*** Supplied material
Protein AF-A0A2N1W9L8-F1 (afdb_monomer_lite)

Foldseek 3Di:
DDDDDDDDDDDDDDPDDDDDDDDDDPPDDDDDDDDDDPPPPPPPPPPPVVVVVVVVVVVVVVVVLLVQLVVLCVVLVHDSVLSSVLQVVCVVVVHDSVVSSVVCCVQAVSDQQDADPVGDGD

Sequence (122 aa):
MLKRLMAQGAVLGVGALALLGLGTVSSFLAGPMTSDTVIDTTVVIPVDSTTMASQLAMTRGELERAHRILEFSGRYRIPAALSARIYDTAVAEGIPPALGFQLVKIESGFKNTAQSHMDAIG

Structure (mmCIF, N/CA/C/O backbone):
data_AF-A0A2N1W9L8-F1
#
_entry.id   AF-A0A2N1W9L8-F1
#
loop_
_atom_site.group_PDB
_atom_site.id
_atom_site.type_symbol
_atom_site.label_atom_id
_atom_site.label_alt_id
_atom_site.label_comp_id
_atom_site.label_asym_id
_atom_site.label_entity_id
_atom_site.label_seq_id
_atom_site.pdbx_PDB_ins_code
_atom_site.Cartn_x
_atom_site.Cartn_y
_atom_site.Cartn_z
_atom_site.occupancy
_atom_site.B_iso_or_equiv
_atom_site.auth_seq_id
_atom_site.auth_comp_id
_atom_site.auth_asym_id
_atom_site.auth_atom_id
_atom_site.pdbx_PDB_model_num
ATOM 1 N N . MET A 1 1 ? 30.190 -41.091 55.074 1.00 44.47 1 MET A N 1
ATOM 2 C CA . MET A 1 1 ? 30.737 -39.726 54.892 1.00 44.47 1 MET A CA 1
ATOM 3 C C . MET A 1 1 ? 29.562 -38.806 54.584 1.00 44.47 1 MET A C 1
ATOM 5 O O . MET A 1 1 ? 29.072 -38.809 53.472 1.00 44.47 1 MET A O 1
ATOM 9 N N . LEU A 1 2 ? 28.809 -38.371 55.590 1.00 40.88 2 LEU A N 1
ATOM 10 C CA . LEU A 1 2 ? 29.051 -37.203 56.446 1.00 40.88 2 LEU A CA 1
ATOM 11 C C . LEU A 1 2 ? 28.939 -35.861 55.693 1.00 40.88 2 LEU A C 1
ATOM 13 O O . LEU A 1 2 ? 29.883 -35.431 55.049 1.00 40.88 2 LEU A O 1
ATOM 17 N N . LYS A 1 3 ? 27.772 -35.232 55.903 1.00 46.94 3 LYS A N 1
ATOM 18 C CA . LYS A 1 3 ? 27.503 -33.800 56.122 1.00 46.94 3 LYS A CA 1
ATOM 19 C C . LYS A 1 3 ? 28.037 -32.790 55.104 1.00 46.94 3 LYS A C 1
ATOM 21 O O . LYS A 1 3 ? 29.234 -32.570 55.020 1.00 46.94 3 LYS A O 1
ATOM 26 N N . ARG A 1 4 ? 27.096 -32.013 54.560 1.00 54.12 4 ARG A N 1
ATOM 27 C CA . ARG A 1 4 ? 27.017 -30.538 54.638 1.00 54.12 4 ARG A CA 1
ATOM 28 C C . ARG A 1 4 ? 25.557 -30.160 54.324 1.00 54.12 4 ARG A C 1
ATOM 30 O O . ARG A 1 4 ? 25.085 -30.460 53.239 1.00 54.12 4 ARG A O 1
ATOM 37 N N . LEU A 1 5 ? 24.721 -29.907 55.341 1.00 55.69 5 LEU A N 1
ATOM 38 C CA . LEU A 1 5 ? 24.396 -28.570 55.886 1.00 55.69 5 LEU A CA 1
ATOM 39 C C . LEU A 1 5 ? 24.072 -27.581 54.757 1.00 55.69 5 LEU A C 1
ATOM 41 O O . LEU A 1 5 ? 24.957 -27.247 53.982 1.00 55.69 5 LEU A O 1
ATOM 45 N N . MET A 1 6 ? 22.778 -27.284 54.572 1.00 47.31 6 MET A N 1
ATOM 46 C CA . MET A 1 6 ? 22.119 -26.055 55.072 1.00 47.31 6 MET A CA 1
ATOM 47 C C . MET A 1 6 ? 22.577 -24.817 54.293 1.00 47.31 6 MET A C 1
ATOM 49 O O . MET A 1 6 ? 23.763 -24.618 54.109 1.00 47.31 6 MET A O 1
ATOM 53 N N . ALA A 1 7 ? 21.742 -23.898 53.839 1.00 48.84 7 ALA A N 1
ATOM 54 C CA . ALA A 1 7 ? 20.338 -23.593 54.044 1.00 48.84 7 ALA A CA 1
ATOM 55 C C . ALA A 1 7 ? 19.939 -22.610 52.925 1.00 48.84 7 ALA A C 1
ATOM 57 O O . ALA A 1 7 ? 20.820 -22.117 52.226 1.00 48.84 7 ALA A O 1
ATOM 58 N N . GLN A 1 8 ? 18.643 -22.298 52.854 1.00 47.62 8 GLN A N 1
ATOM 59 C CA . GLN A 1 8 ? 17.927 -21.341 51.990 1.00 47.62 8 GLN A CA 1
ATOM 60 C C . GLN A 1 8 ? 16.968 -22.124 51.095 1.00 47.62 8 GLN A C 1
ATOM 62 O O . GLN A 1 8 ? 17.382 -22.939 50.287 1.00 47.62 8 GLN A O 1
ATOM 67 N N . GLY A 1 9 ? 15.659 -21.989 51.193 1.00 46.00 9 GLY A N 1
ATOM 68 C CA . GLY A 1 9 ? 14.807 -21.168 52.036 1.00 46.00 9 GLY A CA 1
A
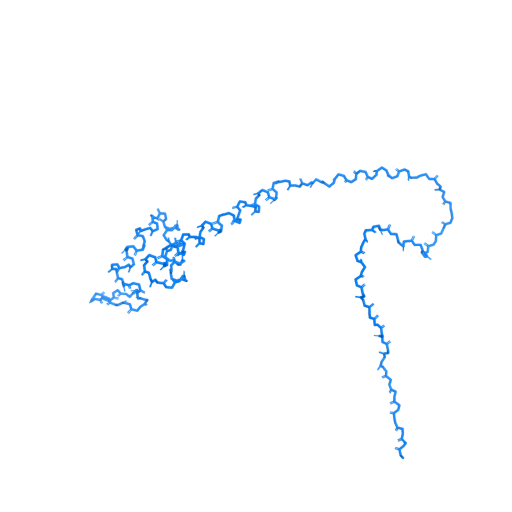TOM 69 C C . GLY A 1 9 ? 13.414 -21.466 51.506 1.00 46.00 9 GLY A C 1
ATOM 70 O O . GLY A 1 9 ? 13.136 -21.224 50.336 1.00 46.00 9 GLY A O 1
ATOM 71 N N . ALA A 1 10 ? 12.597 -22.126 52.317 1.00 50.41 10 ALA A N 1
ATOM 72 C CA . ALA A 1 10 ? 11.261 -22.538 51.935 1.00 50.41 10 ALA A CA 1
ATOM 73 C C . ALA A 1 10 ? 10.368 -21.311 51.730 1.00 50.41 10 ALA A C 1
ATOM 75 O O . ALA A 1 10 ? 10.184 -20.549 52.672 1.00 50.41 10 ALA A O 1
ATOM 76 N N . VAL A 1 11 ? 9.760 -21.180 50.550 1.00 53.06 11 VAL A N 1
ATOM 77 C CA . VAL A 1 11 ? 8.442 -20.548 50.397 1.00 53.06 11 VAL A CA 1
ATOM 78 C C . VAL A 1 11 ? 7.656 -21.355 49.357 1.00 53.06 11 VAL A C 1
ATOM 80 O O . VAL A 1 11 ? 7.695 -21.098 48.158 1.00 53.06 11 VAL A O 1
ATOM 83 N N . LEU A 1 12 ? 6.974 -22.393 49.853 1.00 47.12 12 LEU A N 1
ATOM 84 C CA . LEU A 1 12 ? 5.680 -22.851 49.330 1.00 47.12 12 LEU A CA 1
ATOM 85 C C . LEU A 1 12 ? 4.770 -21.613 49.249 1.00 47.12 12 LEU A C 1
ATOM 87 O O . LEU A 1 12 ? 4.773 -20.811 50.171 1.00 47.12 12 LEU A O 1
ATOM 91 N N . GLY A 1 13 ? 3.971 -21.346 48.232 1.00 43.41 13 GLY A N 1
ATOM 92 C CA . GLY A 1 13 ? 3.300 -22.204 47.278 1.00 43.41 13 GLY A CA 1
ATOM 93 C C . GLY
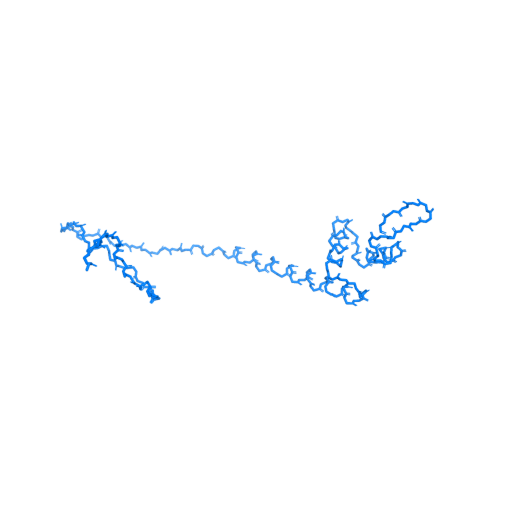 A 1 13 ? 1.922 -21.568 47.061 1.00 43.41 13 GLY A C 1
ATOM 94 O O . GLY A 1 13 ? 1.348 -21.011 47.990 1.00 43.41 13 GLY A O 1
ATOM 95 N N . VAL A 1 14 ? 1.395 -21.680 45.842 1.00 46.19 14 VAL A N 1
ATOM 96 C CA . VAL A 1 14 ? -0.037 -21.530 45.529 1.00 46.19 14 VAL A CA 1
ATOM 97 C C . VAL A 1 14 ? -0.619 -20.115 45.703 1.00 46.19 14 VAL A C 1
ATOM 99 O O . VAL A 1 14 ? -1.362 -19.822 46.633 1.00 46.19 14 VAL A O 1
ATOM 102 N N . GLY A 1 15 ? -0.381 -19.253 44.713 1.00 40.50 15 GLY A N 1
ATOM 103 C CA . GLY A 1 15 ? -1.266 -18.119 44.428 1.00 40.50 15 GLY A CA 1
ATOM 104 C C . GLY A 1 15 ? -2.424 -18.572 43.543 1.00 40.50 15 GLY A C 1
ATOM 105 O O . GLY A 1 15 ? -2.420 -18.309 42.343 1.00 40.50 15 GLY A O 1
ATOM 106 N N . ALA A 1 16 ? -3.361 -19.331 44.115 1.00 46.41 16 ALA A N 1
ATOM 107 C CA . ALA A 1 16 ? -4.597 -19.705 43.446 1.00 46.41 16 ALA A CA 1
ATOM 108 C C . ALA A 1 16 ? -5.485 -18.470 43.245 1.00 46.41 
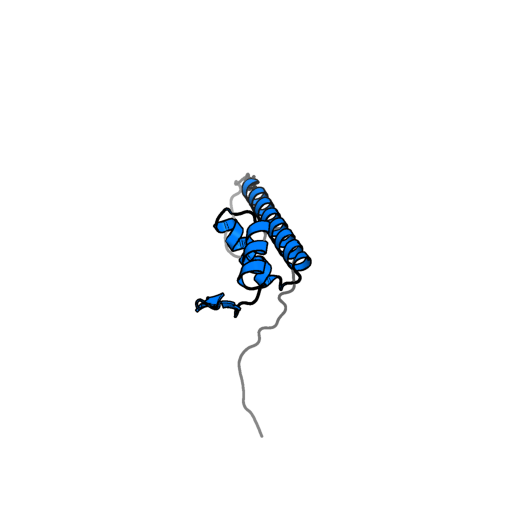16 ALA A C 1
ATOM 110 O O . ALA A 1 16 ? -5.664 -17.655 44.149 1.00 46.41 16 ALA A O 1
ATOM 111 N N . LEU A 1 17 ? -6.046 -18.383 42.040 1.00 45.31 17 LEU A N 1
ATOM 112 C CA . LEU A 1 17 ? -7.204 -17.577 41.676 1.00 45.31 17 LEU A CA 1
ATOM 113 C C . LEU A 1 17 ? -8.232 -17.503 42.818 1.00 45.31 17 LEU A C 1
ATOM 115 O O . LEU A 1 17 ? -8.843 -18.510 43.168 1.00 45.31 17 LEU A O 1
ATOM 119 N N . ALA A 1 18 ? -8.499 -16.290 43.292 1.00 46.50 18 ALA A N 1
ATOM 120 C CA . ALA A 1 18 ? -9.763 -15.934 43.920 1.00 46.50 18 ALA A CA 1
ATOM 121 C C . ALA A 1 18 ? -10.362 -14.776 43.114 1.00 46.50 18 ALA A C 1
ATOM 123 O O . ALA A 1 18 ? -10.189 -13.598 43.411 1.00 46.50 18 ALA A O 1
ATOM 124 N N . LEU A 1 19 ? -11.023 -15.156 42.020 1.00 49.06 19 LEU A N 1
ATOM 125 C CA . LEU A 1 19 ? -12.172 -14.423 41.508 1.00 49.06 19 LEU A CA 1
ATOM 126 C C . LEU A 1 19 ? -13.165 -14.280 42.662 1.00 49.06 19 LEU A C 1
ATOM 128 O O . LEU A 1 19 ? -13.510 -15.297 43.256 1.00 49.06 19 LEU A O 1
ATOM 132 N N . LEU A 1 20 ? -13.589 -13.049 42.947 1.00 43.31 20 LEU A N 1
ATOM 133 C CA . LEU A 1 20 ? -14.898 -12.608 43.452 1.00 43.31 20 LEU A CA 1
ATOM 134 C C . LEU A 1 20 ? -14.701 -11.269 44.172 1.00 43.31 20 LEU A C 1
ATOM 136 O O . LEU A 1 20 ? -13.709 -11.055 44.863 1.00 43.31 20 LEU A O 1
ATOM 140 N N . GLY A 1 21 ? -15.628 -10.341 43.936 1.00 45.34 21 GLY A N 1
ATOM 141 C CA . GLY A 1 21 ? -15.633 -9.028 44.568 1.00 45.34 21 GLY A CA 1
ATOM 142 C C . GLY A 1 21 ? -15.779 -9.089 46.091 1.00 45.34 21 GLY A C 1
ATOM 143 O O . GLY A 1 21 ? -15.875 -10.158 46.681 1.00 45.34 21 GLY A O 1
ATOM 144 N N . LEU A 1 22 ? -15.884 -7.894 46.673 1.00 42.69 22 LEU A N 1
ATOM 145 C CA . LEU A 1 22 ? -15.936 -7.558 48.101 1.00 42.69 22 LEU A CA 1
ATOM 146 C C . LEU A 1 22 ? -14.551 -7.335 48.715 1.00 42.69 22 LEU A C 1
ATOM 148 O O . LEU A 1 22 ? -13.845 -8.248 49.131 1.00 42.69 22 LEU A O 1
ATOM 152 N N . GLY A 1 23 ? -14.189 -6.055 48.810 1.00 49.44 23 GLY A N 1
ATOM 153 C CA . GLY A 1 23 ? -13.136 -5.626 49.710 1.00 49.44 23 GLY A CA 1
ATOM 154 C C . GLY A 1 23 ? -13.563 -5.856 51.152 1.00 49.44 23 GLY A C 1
******
Problem to solve —
Above are the records. Copy the lines beginning at the one that has "ATOM 19 C C" and ending with the one that has "ATOM 28 C C", unchanged.

Your solution —
ATOM 19 C C . LYS A 1 3 ? 28.037 -32.790 55.104 1.00 46.94 3 LYS A C 1
ATOM 21 O O . LYS A 1 3 ? 29.234 -32.570 55.020 1.00 46.94 3 LYS A O 1
ATOM 26 N N . ARG A 1 4 ? 27.096 -32.013 54.560 1.00 54.12 4 ARG A N 1
ATOM 27 C CA . ARG A 1 4 ? 27.017 -30.538 54.638 1.00 54.12 4 ARG A CA 1
ATOM 28 C C . ARG A 1 4 ? 25.557 -30.160 54.324 1.00 54.12 4 ARG A C 1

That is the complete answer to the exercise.